◆ INPUT RECORDS:
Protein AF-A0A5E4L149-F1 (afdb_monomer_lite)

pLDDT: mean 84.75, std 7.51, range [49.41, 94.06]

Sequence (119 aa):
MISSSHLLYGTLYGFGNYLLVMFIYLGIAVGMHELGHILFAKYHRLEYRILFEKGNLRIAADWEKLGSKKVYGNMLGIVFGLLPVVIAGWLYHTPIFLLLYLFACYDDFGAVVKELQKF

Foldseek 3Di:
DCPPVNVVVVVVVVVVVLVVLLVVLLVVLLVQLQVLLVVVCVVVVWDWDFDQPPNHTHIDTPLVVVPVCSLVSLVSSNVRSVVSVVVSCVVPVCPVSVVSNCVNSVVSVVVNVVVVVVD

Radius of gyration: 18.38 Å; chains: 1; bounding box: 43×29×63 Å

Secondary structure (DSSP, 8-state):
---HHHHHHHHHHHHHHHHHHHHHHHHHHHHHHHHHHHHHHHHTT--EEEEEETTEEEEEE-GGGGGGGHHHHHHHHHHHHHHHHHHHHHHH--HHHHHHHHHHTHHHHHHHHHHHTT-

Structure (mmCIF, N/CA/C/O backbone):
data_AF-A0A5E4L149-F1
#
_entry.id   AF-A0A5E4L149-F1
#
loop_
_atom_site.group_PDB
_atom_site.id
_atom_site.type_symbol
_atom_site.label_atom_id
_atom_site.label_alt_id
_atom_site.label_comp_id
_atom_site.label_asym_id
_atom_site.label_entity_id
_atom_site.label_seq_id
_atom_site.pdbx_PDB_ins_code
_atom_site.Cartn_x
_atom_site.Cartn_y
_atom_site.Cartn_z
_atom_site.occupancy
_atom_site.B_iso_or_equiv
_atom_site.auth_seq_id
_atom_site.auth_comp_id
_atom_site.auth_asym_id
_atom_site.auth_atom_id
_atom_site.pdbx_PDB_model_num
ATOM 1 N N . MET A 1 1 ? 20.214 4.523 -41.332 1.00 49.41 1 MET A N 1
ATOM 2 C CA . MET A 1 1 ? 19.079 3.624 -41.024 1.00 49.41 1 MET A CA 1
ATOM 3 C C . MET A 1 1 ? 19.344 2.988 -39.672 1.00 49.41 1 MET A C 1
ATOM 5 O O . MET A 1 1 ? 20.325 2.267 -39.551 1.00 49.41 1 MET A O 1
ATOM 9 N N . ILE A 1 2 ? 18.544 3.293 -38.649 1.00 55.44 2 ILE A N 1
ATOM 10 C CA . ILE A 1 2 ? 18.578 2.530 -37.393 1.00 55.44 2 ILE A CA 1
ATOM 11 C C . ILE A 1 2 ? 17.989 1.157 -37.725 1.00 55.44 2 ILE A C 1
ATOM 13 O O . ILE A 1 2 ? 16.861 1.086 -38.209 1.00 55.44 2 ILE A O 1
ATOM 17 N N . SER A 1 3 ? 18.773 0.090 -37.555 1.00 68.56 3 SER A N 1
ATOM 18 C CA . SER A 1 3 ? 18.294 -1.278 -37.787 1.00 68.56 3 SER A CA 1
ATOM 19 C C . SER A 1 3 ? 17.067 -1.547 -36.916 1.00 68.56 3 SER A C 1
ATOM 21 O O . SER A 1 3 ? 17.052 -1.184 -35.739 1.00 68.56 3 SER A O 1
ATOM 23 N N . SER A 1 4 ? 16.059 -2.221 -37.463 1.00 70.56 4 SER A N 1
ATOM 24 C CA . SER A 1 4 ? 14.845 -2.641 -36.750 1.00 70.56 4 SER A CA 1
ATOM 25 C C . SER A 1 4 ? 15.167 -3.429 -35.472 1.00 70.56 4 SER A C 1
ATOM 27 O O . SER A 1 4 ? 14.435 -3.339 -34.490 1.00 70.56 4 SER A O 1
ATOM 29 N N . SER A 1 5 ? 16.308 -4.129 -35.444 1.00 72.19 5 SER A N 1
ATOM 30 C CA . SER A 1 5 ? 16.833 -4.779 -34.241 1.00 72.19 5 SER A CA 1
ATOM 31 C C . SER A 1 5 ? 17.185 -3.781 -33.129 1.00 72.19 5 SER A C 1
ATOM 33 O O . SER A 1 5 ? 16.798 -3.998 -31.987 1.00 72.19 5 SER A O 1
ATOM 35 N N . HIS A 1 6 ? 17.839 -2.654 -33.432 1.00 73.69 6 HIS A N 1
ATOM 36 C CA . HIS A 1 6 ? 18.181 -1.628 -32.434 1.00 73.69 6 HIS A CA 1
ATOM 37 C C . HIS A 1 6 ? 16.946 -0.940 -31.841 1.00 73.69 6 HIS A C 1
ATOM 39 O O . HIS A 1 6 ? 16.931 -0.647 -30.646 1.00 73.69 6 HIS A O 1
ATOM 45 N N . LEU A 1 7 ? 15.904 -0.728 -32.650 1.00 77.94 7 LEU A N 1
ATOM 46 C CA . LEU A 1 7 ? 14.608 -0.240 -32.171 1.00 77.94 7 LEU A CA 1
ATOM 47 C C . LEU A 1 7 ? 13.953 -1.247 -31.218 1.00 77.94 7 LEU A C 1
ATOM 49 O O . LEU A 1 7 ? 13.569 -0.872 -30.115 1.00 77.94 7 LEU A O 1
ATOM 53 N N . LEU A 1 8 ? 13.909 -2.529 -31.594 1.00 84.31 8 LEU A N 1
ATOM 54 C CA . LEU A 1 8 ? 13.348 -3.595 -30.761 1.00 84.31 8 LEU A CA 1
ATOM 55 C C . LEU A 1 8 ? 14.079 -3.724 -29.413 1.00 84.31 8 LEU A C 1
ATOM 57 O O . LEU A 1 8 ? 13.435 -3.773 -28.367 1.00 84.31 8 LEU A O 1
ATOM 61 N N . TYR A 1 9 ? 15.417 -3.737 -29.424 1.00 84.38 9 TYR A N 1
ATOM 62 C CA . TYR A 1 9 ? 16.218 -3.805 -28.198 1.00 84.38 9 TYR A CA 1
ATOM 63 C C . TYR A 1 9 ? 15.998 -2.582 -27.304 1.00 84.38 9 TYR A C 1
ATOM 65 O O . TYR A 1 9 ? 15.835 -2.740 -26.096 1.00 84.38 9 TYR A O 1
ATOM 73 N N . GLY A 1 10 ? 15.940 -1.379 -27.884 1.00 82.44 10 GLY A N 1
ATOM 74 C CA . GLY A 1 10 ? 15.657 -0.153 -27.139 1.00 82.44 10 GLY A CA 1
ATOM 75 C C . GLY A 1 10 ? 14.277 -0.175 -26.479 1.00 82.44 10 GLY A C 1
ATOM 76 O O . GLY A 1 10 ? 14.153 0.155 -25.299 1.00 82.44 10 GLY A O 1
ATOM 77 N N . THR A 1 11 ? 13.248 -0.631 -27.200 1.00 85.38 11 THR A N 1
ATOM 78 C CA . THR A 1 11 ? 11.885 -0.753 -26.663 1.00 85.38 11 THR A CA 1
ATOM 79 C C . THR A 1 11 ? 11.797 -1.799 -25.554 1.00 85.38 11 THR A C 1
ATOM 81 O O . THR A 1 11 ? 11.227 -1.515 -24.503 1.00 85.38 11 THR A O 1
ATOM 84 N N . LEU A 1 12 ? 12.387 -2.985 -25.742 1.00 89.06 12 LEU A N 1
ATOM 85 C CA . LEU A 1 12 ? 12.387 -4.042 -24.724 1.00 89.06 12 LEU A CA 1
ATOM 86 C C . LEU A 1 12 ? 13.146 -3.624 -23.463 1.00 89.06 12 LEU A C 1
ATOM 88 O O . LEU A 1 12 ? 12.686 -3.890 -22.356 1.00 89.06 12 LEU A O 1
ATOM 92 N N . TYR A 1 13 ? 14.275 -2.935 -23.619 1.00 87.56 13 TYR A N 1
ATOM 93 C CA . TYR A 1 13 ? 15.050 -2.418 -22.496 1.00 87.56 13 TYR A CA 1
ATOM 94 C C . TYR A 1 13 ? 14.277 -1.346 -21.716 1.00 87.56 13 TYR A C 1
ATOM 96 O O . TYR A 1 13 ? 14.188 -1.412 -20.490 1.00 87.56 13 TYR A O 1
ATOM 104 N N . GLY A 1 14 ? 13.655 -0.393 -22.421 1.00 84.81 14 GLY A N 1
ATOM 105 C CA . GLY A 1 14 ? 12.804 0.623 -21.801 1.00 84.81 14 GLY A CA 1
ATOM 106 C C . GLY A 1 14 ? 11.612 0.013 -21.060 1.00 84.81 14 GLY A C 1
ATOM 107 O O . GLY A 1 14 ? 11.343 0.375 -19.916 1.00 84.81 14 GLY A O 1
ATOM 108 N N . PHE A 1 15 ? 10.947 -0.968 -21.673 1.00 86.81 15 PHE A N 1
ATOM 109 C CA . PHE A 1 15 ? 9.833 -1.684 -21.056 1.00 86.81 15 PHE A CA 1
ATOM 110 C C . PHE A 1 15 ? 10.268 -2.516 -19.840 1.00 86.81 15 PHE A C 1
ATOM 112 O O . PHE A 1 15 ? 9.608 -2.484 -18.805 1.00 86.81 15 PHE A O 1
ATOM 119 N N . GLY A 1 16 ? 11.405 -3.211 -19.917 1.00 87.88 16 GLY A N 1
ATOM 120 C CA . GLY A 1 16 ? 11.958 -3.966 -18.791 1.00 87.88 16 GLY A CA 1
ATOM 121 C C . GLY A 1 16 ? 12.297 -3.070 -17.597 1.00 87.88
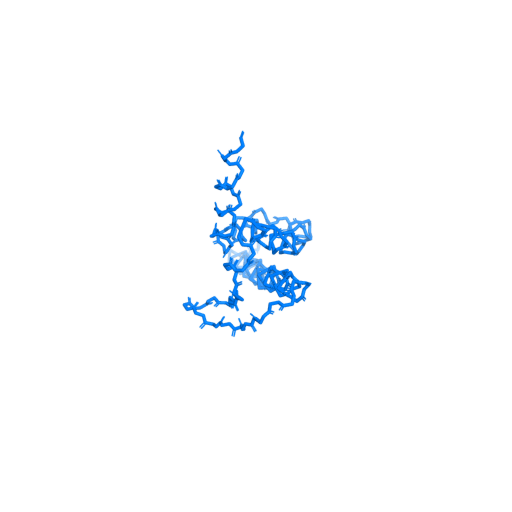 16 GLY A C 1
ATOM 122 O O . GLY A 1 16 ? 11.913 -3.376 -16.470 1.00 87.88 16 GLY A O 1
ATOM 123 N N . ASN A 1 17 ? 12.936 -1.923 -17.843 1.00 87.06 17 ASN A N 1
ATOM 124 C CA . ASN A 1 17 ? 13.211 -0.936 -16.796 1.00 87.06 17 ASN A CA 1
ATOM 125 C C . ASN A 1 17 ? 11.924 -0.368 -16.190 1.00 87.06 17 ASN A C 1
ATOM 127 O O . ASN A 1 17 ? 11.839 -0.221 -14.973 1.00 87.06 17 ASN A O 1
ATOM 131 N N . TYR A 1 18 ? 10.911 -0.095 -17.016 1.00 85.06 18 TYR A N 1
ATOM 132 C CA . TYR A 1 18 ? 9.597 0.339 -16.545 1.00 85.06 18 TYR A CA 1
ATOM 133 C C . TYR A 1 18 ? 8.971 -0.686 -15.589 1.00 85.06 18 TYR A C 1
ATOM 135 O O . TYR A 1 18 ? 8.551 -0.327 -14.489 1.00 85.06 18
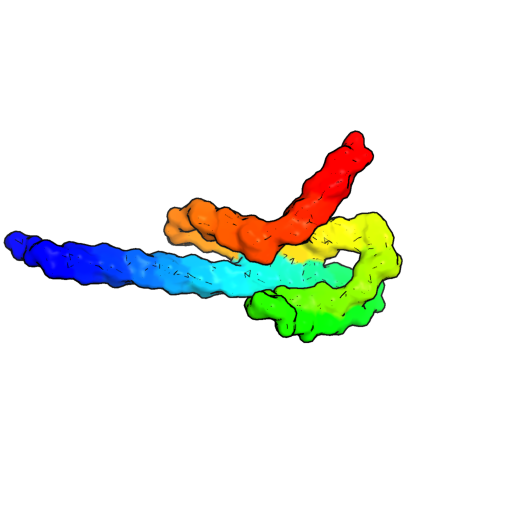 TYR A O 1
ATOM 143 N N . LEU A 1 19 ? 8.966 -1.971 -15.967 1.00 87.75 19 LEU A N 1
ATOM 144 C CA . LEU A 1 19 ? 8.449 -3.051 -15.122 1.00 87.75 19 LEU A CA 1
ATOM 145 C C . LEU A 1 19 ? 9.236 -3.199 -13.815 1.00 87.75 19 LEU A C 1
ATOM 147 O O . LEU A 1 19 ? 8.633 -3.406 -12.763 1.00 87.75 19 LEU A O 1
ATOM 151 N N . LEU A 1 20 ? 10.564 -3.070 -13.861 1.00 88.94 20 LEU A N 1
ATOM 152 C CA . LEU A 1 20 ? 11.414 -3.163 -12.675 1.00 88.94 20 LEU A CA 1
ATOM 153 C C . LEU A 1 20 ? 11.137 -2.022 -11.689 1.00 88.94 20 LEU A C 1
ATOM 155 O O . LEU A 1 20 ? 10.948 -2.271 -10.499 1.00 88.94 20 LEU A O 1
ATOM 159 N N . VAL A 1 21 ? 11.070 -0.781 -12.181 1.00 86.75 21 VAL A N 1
---
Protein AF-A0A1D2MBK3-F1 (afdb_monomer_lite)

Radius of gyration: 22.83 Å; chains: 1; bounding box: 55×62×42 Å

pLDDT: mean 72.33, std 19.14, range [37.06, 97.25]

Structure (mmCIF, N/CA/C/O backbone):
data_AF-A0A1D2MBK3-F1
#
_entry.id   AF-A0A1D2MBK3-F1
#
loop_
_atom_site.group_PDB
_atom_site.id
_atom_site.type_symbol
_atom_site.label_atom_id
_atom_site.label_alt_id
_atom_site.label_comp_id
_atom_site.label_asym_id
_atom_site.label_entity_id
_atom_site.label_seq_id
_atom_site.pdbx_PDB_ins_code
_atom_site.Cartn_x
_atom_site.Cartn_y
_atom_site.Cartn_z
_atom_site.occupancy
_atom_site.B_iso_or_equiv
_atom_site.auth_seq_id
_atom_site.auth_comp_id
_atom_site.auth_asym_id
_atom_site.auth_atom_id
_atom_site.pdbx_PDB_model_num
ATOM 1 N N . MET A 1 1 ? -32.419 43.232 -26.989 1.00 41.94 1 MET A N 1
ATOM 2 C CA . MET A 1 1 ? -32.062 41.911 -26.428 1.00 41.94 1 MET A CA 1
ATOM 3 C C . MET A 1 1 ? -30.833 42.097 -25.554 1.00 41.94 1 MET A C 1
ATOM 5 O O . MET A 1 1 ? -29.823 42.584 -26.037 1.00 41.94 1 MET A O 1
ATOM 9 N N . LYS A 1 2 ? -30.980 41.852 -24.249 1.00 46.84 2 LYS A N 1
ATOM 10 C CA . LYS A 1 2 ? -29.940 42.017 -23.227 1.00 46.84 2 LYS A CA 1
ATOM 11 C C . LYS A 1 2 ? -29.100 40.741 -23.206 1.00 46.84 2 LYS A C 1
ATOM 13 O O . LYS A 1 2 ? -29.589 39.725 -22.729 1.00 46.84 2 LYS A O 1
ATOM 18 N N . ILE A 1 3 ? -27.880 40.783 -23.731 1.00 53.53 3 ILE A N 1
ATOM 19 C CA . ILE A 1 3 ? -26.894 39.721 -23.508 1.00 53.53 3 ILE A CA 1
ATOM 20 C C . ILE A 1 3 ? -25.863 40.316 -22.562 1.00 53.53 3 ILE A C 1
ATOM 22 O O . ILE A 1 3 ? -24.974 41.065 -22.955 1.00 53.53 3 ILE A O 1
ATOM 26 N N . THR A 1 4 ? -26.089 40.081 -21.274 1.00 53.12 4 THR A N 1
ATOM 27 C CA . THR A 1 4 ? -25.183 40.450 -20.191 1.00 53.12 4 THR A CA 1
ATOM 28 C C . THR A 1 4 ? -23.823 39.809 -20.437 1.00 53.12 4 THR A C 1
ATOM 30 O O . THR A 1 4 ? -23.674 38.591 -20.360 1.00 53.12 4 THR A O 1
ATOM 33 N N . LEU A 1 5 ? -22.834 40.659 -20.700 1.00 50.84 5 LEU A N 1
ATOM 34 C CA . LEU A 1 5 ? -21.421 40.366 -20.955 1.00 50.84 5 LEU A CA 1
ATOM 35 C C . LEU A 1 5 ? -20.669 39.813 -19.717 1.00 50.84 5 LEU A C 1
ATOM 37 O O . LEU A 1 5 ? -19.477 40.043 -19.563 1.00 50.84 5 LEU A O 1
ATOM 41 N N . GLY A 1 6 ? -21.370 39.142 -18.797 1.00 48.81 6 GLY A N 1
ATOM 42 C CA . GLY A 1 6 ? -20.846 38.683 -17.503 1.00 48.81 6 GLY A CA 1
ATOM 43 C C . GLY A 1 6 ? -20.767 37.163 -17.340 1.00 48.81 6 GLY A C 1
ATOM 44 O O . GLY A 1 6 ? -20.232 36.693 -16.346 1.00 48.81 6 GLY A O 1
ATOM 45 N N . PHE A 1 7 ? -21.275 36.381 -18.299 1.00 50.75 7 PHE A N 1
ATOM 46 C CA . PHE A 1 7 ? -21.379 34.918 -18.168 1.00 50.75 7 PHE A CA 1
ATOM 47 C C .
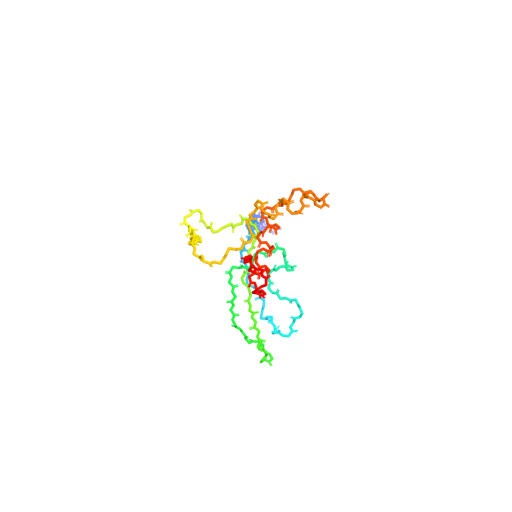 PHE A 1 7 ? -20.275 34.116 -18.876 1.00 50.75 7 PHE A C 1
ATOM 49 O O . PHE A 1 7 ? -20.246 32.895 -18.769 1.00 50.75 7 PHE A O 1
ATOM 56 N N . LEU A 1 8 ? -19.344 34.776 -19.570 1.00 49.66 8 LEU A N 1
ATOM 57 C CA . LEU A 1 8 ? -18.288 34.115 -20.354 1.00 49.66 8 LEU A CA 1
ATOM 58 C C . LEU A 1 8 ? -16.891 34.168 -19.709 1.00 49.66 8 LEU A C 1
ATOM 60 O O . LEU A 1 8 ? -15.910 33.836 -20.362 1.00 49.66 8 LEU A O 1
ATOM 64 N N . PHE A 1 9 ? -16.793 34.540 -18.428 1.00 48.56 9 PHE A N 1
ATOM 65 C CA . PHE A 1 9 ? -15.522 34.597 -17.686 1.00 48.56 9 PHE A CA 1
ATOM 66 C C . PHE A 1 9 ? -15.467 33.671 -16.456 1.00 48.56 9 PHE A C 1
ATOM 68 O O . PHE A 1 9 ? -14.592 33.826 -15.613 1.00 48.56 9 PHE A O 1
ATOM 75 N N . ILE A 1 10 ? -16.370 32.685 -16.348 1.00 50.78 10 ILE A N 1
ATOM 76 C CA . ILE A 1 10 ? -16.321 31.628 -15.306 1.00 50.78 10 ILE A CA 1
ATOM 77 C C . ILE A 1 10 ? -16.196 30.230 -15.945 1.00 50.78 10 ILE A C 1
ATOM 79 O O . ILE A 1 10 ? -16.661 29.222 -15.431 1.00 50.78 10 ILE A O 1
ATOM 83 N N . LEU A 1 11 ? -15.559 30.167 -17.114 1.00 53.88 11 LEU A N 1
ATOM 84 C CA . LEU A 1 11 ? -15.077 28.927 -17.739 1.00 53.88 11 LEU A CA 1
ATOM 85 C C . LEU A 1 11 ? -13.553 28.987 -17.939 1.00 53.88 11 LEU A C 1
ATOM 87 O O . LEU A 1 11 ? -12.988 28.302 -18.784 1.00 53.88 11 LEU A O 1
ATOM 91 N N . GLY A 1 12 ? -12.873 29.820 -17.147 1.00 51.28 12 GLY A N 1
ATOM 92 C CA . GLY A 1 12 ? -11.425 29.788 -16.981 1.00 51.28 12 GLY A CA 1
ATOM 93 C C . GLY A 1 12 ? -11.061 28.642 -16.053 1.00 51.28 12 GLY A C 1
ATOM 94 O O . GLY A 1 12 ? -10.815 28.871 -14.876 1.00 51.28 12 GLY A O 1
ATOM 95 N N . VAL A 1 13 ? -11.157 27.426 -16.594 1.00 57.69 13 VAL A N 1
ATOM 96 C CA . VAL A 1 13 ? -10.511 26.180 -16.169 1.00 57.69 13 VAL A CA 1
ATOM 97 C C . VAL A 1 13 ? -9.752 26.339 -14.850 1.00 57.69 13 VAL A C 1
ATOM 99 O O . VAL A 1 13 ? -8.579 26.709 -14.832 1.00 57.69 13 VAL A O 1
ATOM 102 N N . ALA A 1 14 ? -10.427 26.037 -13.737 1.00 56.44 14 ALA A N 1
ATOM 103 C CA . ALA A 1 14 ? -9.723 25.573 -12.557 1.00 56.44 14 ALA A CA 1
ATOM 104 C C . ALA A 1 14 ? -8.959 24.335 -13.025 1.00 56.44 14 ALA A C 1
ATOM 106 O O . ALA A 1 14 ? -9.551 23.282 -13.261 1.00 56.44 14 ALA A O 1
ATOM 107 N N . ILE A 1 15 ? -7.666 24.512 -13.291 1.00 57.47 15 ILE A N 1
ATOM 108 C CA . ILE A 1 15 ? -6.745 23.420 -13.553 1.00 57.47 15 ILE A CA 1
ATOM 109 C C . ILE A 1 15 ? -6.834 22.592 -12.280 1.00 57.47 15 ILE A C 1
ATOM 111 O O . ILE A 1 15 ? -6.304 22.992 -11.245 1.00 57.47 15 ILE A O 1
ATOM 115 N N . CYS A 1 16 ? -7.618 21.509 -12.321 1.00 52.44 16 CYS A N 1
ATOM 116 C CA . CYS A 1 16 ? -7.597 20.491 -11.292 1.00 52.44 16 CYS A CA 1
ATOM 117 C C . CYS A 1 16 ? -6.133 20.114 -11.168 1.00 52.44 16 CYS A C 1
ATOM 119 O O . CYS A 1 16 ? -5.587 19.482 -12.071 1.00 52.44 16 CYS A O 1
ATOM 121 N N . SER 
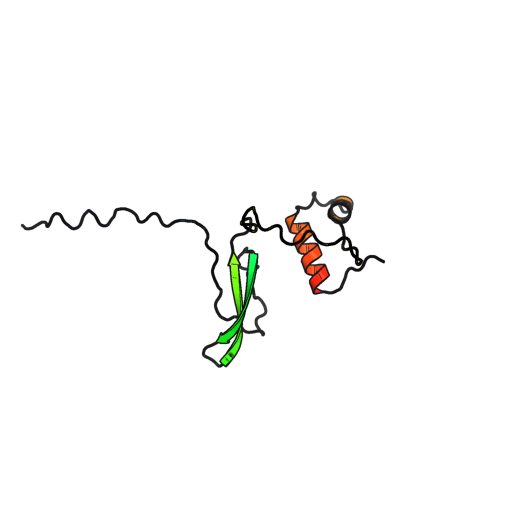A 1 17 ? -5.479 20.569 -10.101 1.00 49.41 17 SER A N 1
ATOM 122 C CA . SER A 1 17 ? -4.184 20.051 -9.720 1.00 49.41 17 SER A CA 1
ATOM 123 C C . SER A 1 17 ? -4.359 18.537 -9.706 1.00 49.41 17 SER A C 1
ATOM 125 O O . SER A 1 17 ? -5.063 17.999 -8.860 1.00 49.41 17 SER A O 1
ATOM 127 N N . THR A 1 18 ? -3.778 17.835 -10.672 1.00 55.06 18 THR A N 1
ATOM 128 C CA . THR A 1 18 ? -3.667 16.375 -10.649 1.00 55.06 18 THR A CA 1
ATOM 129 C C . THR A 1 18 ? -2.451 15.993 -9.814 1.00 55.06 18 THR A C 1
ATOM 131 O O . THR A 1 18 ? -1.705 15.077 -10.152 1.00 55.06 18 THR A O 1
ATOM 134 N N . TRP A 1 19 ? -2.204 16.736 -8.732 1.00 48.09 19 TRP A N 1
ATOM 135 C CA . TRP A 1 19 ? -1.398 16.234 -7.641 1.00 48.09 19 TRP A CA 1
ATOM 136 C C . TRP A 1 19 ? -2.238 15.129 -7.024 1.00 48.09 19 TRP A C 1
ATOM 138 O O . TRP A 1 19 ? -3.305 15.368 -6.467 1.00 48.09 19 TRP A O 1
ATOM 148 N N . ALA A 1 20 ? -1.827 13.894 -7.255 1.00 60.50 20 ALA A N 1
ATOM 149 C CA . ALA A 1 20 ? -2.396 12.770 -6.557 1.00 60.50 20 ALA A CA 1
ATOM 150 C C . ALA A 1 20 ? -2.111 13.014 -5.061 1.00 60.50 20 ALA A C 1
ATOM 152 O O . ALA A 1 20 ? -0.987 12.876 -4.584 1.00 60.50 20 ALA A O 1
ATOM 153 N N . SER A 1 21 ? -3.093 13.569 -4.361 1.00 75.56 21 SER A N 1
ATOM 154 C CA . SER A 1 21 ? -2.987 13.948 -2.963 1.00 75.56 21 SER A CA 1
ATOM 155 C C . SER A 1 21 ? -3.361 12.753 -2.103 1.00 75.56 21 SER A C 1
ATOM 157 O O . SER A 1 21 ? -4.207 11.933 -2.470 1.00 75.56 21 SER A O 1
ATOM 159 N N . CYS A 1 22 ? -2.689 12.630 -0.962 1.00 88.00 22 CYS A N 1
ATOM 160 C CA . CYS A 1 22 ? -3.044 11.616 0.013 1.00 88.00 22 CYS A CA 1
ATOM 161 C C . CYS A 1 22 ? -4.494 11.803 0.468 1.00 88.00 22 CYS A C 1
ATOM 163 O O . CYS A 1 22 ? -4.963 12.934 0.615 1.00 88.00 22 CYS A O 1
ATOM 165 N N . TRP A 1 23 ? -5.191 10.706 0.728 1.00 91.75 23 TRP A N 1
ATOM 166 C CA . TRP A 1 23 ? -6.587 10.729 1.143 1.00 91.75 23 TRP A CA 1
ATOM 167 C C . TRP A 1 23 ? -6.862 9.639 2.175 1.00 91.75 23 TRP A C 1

◆ REQUIRED WORK: Every line that includes "gyration" must be copied from the material above.

◆ RESULT OF THE EXERCISE:
Radius of gyration: 18.38 Å; chains: 1; bounding box: 43×29×63 Å
Radius of gyration: 22.83 Å; chains: 1; bounding box: 55×62×42 Å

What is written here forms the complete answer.